Being a Masters in Data Science student myself, I was interested in the statistics of higher education students. Analysing this data will provide us with several insighs which we can use to dive deeper and research questions such as:
- Which courses do foreigners usually opt for and how to market them better.
- Which courses are male/female dominant.
- Why are some courses more popular than the others? Do we need better marketing? or is it a language barrier issue?
Download the repository and have ipython as well as matplotlib and pandas installed. Test it using Python 3.11.3 - I do not give gurantees that it works with older versions.
Copy the ipyton/ Jupyter notebook and open on your preferable editor. Run the notebook to view results.
Program files are stored in the src folder.
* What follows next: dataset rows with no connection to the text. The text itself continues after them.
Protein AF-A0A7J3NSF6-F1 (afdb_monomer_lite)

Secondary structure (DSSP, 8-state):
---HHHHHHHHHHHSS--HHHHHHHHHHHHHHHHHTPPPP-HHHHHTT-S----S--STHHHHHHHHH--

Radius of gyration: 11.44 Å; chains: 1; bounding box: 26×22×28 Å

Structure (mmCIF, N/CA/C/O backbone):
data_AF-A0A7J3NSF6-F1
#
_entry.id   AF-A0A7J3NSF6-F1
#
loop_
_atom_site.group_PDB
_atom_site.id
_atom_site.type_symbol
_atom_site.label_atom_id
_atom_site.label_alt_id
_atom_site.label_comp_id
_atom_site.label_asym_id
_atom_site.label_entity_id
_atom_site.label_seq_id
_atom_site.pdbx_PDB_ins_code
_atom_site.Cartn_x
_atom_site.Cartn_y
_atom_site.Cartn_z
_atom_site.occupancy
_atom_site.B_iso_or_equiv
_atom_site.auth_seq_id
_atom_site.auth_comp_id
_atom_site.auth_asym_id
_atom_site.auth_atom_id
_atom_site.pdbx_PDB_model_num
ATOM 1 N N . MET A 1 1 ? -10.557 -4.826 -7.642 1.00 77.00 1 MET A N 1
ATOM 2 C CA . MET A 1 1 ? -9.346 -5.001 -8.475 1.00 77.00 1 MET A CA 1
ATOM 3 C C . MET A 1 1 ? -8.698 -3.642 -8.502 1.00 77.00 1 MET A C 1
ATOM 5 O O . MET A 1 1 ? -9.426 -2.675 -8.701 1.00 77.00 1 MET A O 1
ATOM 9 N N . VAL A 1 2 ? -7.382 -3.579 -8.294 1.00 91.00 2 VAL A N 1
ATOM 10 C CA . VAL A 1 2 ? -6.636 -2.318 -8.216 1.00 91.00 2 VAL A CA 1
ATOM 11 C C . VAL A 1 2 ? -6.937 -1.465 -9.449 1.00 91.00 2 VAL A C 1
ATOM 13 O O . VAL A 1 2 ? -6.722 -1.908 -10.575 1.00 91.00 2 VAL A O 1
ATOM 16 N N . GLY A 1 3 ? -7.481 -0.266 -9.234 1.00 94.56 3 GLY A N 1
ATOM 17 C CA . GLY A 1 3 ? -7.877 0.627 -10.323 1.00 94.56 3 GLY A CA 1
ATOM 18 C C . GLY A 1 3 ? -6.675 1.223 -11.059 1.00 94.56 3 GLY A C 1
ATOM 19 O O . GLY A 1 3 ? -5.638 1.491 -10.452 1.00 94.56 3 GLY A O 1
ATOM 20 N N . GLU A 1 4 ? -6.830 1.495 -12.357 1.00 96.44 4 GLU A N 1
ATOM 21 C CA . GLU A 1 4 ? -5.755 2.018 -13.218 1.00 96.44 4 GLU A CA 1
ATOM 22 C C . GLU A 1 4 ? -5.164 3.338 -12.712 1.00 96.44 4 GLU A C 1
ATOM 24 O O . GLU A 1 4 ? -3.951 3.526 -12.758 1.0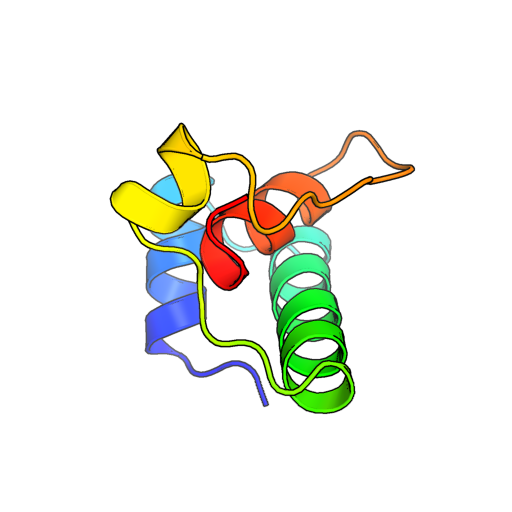0 96.44 4 GLU A O 1
ATOM 29 N N . ALA A 1 5 ? -5.995 4.227 -12.159 1.00 97.12 5 ALA A N 1
ATOM 30 C CA . ALA A 1 5 ? -5.530 5.485 -11.574 1.00 97.12 5 ALA A CA 1
ATOM 31 C C . ALA A 1 5 ? -4.555 5.256 -10.405 1.00 97.12 5 ALA A C 1
ATOM 33 O O . ALA A 1 5 ? -3.546 5.952 -10.284 1.00 97.12 5 ALA A O 1
ATOM 34 N N . LEU A 1 6 ? -4.822 4.248 -9.567 1.00 97.38 6 LEU A N 1
ATOM 35 C CA . LEU A 1 6 ? -3.960 3.911 -8.437 1.00 97.38 6 LEU A CA 1
ATOM 36 C C . LEU A 1 6 ? -2.647 3.274 -8.912 1.00 97.38 6 LEU A C 1
ATOM 38 O O . LEU A 1 6 ? -1.584 3.624 -8.405 1.00 97.38 6 LEU A O 1
ATOM 42 N N . VAL A 1 7 ? -2.701 2.410 -9.932 1.00 98.38 7 VAL A N 1
ATOM 43 C CA . VAL A 1 7 ? -1.497 1.860 -10.584 1.00 98.38 7 VAL A CA 1
ATOM 44 C C . VAL A 1 7 ? -0.660 2.973 -11.220 1.00 98.38 7 VAL A C 1
ATOM 46 O O . VAL A 1 7 ? 0.562 2.975 -11.090 1.00 98.38 7 VAL A O 1
ATOM 49 N N . GLY A 1 8 ? -1.303 3.948 -11.866 1.00 98.44 8 GLY A N 1
ATOM 50 C CA . GLY A 1 8 ? -0.642 5.114 -12.451 1.00 98.44 8 GLY A CA 1
ATOM 51 C C . GLY A 1 8 ? 0.102 5.947 -11.408 1.00 98.44 8 GLY A C 1
ATOM 52 O O . GLY A 1 8 ? 1.275 6.260 -11.610 1.00 98.44 8 GLY A O 1
ATOM 53 N N . LYS A 1 9 ? -0.540 6.225 -10.266 1.00 98.38 9 LYS A N 1
ATOM 54 C CA . LYS A 1 9 ? 0.087 6.927 -9.137 1.00 98.38 9 LYS A CA 1
ATOM 55 C C . LYS A 1 9 ? 1.250 6.136 -8.539 1.00 98.38 9 LYS A C 1
ATOM 57 O O . LYS A 1 9 ? 2.293 6.707 -8.242 1.00 98.38 9 LYS A O 1
ATOM 62 N N . ALA A 1 10 ? 1.097 4.821 -8.399 1.00 98.56 10 ALA A N 1
ATOM 63 C CA . ALA A 1 10 ? 2.166 3.961 -7.906 1.00 98.56 10 ALA A CA 1
ATOM 64 C C . ALA A 1 10 ? 3.371 3.944 -8.854 1.00 98.56 10 ALA A C 1
ATOM 66 O O . ALA A 1 10 ? 4.504 4.015 -8.395 1.00 98.56 10 ALA A O 1
ATOM 67 N N . ARG A 1 11 ? 3.138 3.915 -10.172 1.00 98.62 11 ARG A N 1
ATOM 68 C CA . ARG A 1 11 ? 4.199 4.033 -11.180 1.00 98.62 11 ARG A CA 1
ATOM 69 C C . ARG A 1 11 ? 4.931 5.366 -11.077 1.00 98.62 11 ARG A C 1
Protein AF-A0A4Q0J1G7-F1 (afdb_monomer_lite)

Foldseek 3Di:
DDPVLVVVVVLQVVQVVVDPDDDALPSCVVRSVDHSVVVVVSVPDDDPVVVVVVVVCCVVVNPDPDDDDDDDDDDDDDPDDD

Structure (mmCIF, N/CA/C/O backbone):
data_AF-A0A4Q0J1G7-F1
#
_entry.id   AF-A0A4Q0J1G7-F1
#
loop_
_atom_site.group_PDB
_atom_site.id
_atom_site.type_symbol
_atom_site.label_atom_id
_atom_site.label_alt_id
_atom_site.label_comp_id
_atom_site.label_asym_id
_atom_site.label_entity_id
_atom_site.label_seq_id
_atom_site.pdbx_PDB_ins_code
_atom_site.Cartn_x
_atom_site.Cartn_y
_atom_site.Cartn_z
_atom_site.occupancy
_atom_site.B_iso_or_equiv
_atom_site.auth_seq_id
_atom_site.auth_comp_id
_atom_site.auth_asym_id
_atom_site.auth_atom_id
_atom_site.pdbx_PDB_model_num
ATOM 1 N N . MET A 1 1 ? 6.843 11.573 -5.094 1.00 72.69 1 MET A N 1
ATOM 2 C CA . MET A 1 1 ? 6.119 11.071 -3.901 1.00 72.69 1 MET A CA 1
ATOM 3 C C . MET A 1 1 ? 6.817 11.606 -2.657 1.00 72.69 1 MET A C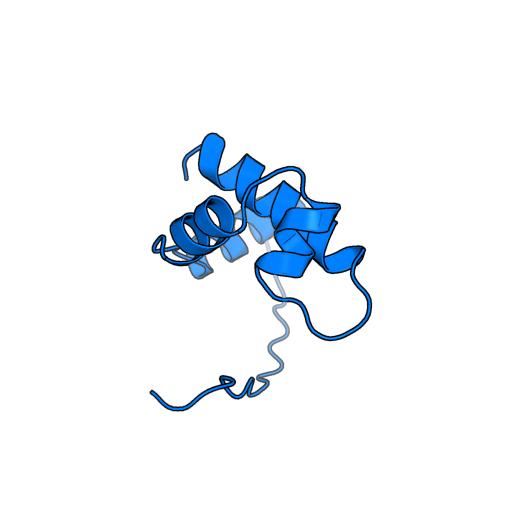 1
ATOM 5 O O . MET A 1 1 ? 8.036 11.712 -2.687 1.00 72.69 1 MET A O 1
ATOM 9 N N . SER A 1 2 ? 6.104 12.016 -1.600 1.00 86.06 2 SER A N 1
ATOM 10 C CA . SER A 1 2 ? 6.780 12.610 -0.433 1.00 86.06 2 SER A CA 1
ATOM 11 C C . SER A 1 2 ? 7.577 11.555 0.347 1.00 86.06 2 SER A C 1
ATOM 13 O O . SER A 1 2 ? 7.115 10.426 0.524 1.00 86.06 2 SER A O 1
ATOM 15 N N . LYS A 1 3 ? 8.753 11.927 0.874 1.00 87.56 3 LYS A N 1
ATOM 16 C CA . LYS A 1 3 ? 9.582 11.047 1.725 1.00 87.56 3 LYS A CA 1
ATOM 17 C C . LYS A 1 3 ? 8.794 10.491 2.917 1.00 87.56 3 LYS A C 1
ATOM 19 O O . LYS A 1 3 ? 8.953 9.338 3.303 1.00 87.56 3 LYS A O 1
ATOM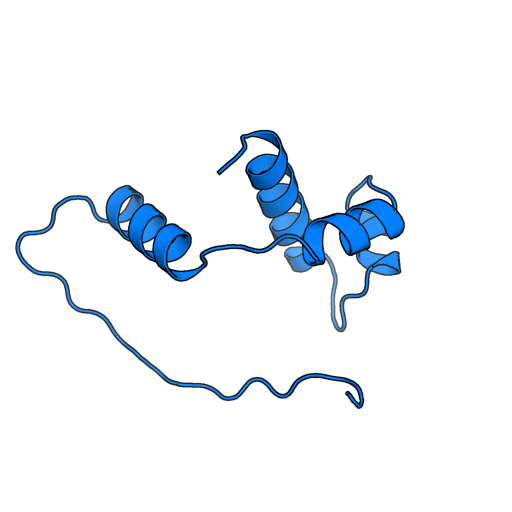 24 N N . ARG A 1 4 ? 7.889 11.303 3.472 1.00 89.94 4 ARG A N 1
ATOM 25 C CA . ARG A 1 4 ? 6.997 10.910 4.570 1.00 89.94 4 ARG A CA 1
ATOM 26 C C . ARG A 1 4 ? 6.042 9.785 4.166 1.00 89.94 4 ARG A C 1
ATOM 28 O O . ARG A 1 4 ? 5.864 8.852 4.944 1.00 89.94 4 ARG A O 1
ATOM 35 N N . PHE A 1 5 ? 5.445 9.871 2.978 1.00 87.69 5 PHE A N 1
ATOM 36 C CA . PHE A 1 5 ? 4.557 8.827 2.472 1.00 87.69 5 PHE A CA 1
ATOM 37 C C . PHE A 1 5 ? 5.327 7.533 2.182 1.00 87.69 5 PHE A C 1
ATOM 39 O O . PHE A 1 5 ? 4.889 6.471 2.610 1.00 87.69 5 PHE A O 1
ATOM 46 N N . LEU A 1 6 ? 6.507 7.620 1.556 1.00 88.38 6 LEU A N 1
ATOM 47 C CA . LEU A 1 6 ? 7.371 6.456 1.307 1.00 88.38 6 LEU A CA 1
ATOM 48 C C . LEU A 1 6 ? 7.744 5.728 2.606 1.00 88.38 6 LEU A C 1
ATOM 50 O O . LEU A 1 6 ? 7.576 4.515 2.709 1.00 88.38 6 LEU A O 1
ATOM 54 N N . ASN A 1 7 ? 8.158 6.470 3.638 1.00 92.12 7 ASN A N 1
ATOM 55 C CA . ASN A 1 7 ? 8.457 5.891 4.950 1.00 92.12 7 ASN A CA 1
ATOM 56 C C . ASN A 1 7 ? 7.238 5.192 5.569 1.00 92.12 7 ASN A C 1
ATOM 58 O O . ASN A 1 7 ? 7.372 4.137 6.188 1.00 92.12 7 ASN A O 1
ATOM 62 N N . TRP A 1 8 ? 6.045 5.771 5.410 1.00 93.19 8 TRP A N 1
ATOM 63 C CA . TRP A 1 8 ? 4.811 5.142 5.870 1.00 93.19 8 TRP A CA 1
ATOM 64 C C . TRP A 1 8 ? 4.472 3.873 5.075 1.00 93.19 8 TRP A C 1
ATOM 66 O O . TRP A 1 8 ? 4.061 2.880 5.677 1.00 93.19 8 TRP A O 1
ATOM 76 N N . LEU A 1 9 ? 4.663 3.877 3.755 1.00 92.81 9 LEU A N 1
ATOM 77 C CA . LEU A 1 9 ? 4.395 2.723 2.900 1.00 92.81 9 LEU A CA 1
ATOM 78 C C . LEU A 1 9 ? 5.318 1.550 3.258 1.00 92.81 9 LEU A C 1
ATOM 80 O O . LEU A 1 9 ? 4.833 0.448 3.504 1.00 92.81 9 LEU A O 1
ATOM 84 N N . ILE A 1 10 ? 6.624 1.804 3.400 1.00 93.50 10 ILE A N 1
ATOM 85 C CA . ILE A 1 10 ? 7.616 0.797 3.816 1.00 93.50 10 ILE A CA 1
ATOM 86 C C . ILE A 1 10 ? 7.258 0.213 5.186 1.00 93.50 10 ILE A C 1
ATOM 88 O O . ILE A 1 10 ? 7.253 -1.005 5.364 1.00 93.50 10 ILE A O 1
ATOM 92 N N . LEU A 1 11 ? 6.925 1.073 6.155 1.00 95.88 11 LEU A N 1
ATOM 93 C CA . LEU A 1 11 ? 6.471 0.641 7.477 1.00 95.88 11 LEU A CA 1
ATOM 94 C C . LEU A 1 11 ? 5.232 -0.258 7.375 1.00 95.88 11 LEU A C 1
ATOM 96 O O . LEU A 1 11 ? 5.173 -1.301 8.023 1.00 95.88 11 LEU A O 1
ATOM 100 N N . THR A 1 12 ? 4.255 0.133 6.558 1.00 96.00 12 THR A N 1
ATOM 101 C CA . THR A 1 12 ? 3.001 -0.607 6.382 1.00 96.00 12 THR A CA 1
ATOM 102 C C . THR A 1 12 ? 3.256 -1.987 5.784 1.00 96.00 12 THR A C 1
ATOM 104 O O . THR A 1 12 ? 2.795 -2.968 6.356 1.00 96.00 12 THR A O 1
ATOM 107 N N . ILE A 1 13 ? 4.045 -2.086 4.708 1.00 95.25 13 ILE A N 1
ATOM 108 C CA . ILE A 1 13 ? 4.385 -3.362 4.055 1.00 95.25 13 ILE A CA 1
ATOM 109 C C . ILE A 1 13 ? 5.094 -4.304 5.036 1.00 95.25 13 ILE A C 1
ATOM 111 O O . ILE A 1 13 ? 4.681 -5.451 5.196 1.00 95.25 13 ILE A O 1
ATOM 115 N N . ARG A 1 14 ? 6.107 -3.806 5.761 1.00 95.81 14 ARG A N 1
ATOM 116 C CA . ARG A 1 14 ? 6.811 -4.593 6.790 1.00 95.81 14 ARG A CA 1
ATOM 117 C C . ARG A 1 14 ? 5.862 -5.083 7.879 1.00 95.81 14 ARG A C 1
ATOM 119 O O . ARG A 1 14 ? 5.945 -6.229 8.295 1.00 95.81 14 ARG A O 1
ATOM 126 N N . THR A 1 15 ? 4.941 -4.228 8.318 1.00 96.50 15 THR A N 1
ATOM 127 C CA . THR A 1 15 ? 3.967 -4.582 9.357 1.00 96.50 15 THR A CA 1
ATOM 128 C C . THR A 1 15 ? 2.984 -5.646 8.862 1.00 96.50 15 THR A C 1
ATOM 130 O O . THR A 1 15 ? 2.681 -6.577 9.599 1.00 96.50 15 THR A O 1
ATOM 133 N N . VAL A 1 16 ? 2.505 -5.544 7.615 1.00 96.25 16 VAL A N 1
ATOM 134 C CA . VAL A 1 16 ? 1.620 -6.546 6.993 1.00 96.25 16 VAL A CA 1
ATOM 135 C C . VAL A 1 16 ? 2.294 -7.916 6.949 1.00 96.25 16 VAL A C 1
ATOM 137 O O . VAL A 1 16 ? 1.668 -8.896 7.339 1.00 96.25 16 VAL A O 1
ATOM 140 N N . ALA A 1 17 ? 3.571 -7.978 6.559 1.00 95.44 17 ALA A N 1
ATOM 141 C CA . ALA A 1 17 ? 4.329 -9.229 6.482 1.00 95.44 17 ALA A CA 1
ATOM 142 C C . ALA A 1 17 ? 4.477 -9.954 7.837 1.00 95.44 17 ALA A C 1
ATOM 144 O O . ALA A 1 17 ? 4.695 -11.161 7.865 1.00 95.44 17 ALA A O 1
ATOM 145 N N . LEU A 1 18 ? 4.338 -9.237 8.959 1.00 92.25 18 LEU A N 1
ATOM 146 C CA . LEU A 1 18 ? 4.438 -9.791 10.314 1.00 92.25 18 LEU A CA 1
ATOM 147 C C . LEU A 1 18 ? 3.090 -10.242 10.901 1.00 92.25 18 LEU A C 1
ATOM 149 O O . LEU A 1 18 ? 3.063 -10.869 11.960 1.00 92.25 18 LEU A O 1
ATOM 153 N N . ILE A 1 19 ? 1.961 -9.898 10.273 1.00 94.31 19 ILE A N 1
ATOM 154 C CA . ILE A 1 19 ? 0.627 -10.159 10.822 1.00 94.31 19 ILE A CA 1
AT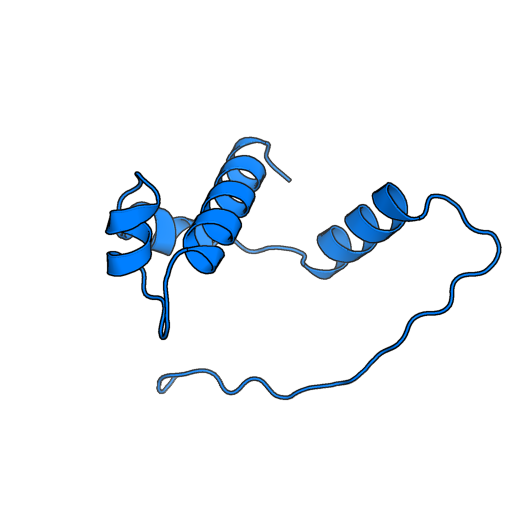OM 155 C C . ILE A 1 19 ? 0.026 -11.401 10.149 1.00 94.31 19 ILE A C 1
ATOM 157 O O . ILE A 1 19 ? -0.377 -11.323 8.991 1.00 94.31 19 ILE A O 1
ATOM 161 N N . PRO A 1 20 ? -0.144 -12.528 10.865 1.00 90.81 20 PRO A N 1
ATOM 162 C CA . PRO A 1 20 ? -0.801 -13.696 10.292 1.00 90.81 20 PRO A CA 1
ATOM 163 C C . PRO A 1 20 ? -2.306 -13.456 10.091 1.00 90.81 20 PRO A C 1
ATOM 165 O O . PRO A 1 20 ? -3.005 -12.946 10.980 1.00 90.81 20 PRO A O 1
ATOM 168 N N . GLY A 1 21 ? -2.830 -13.868 8.937 1.00 89.31 21 GLY A N 1
ATOM 169 C CA . GLY A 1 21 ? -4.251 -13.782 8.593 1.00 89.31 21 GLY A CA 1
ATOM 170 C C . GLY A 1 21 ? -4.722 -12.368 8.228 1.00 89.31 21 GLY A C 1
ATOM 171 O O . GLY A 1 21 ? -3.971 -11.552 7.706 1.00 89.31 21 GLY A O 1
ATOM 172 N N . LYS A 1 22 ? -6.001 -12.063 8.490 1.00 88.88 22 LYS A N 1
ATOM 173 C CA . LYS A 1 22 ? -6.628 -10.798 8.063 1.00 88.88 22 LYS A CA 1
ATOM 174 C C . LYS A 1 22 ? -5.994 -9.577 8.735 1.00 88.88 22 LYS A C 1
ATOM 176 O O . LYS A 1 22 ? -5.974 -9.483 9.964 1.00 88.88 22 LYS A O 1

Further documentation can be found in the description.txt
The Dataset is from Genesis, a statistical data service provided by the German government. Dataset used is GENESIS-Tabelle: 21352-0003, Statistics of doctoral students. I have created 2 csv for this: The first has course groups only while the 2nd has all the courses.
- Data is recorded from 2019 - 2022.
- Main header has Year, Course Group/ Course, German, Foreigner and Total Columns. Where German, Foreigner and Total refer to the number of students.
- 2nd header has Male and Female column for the German, Foreigner and Total Columns.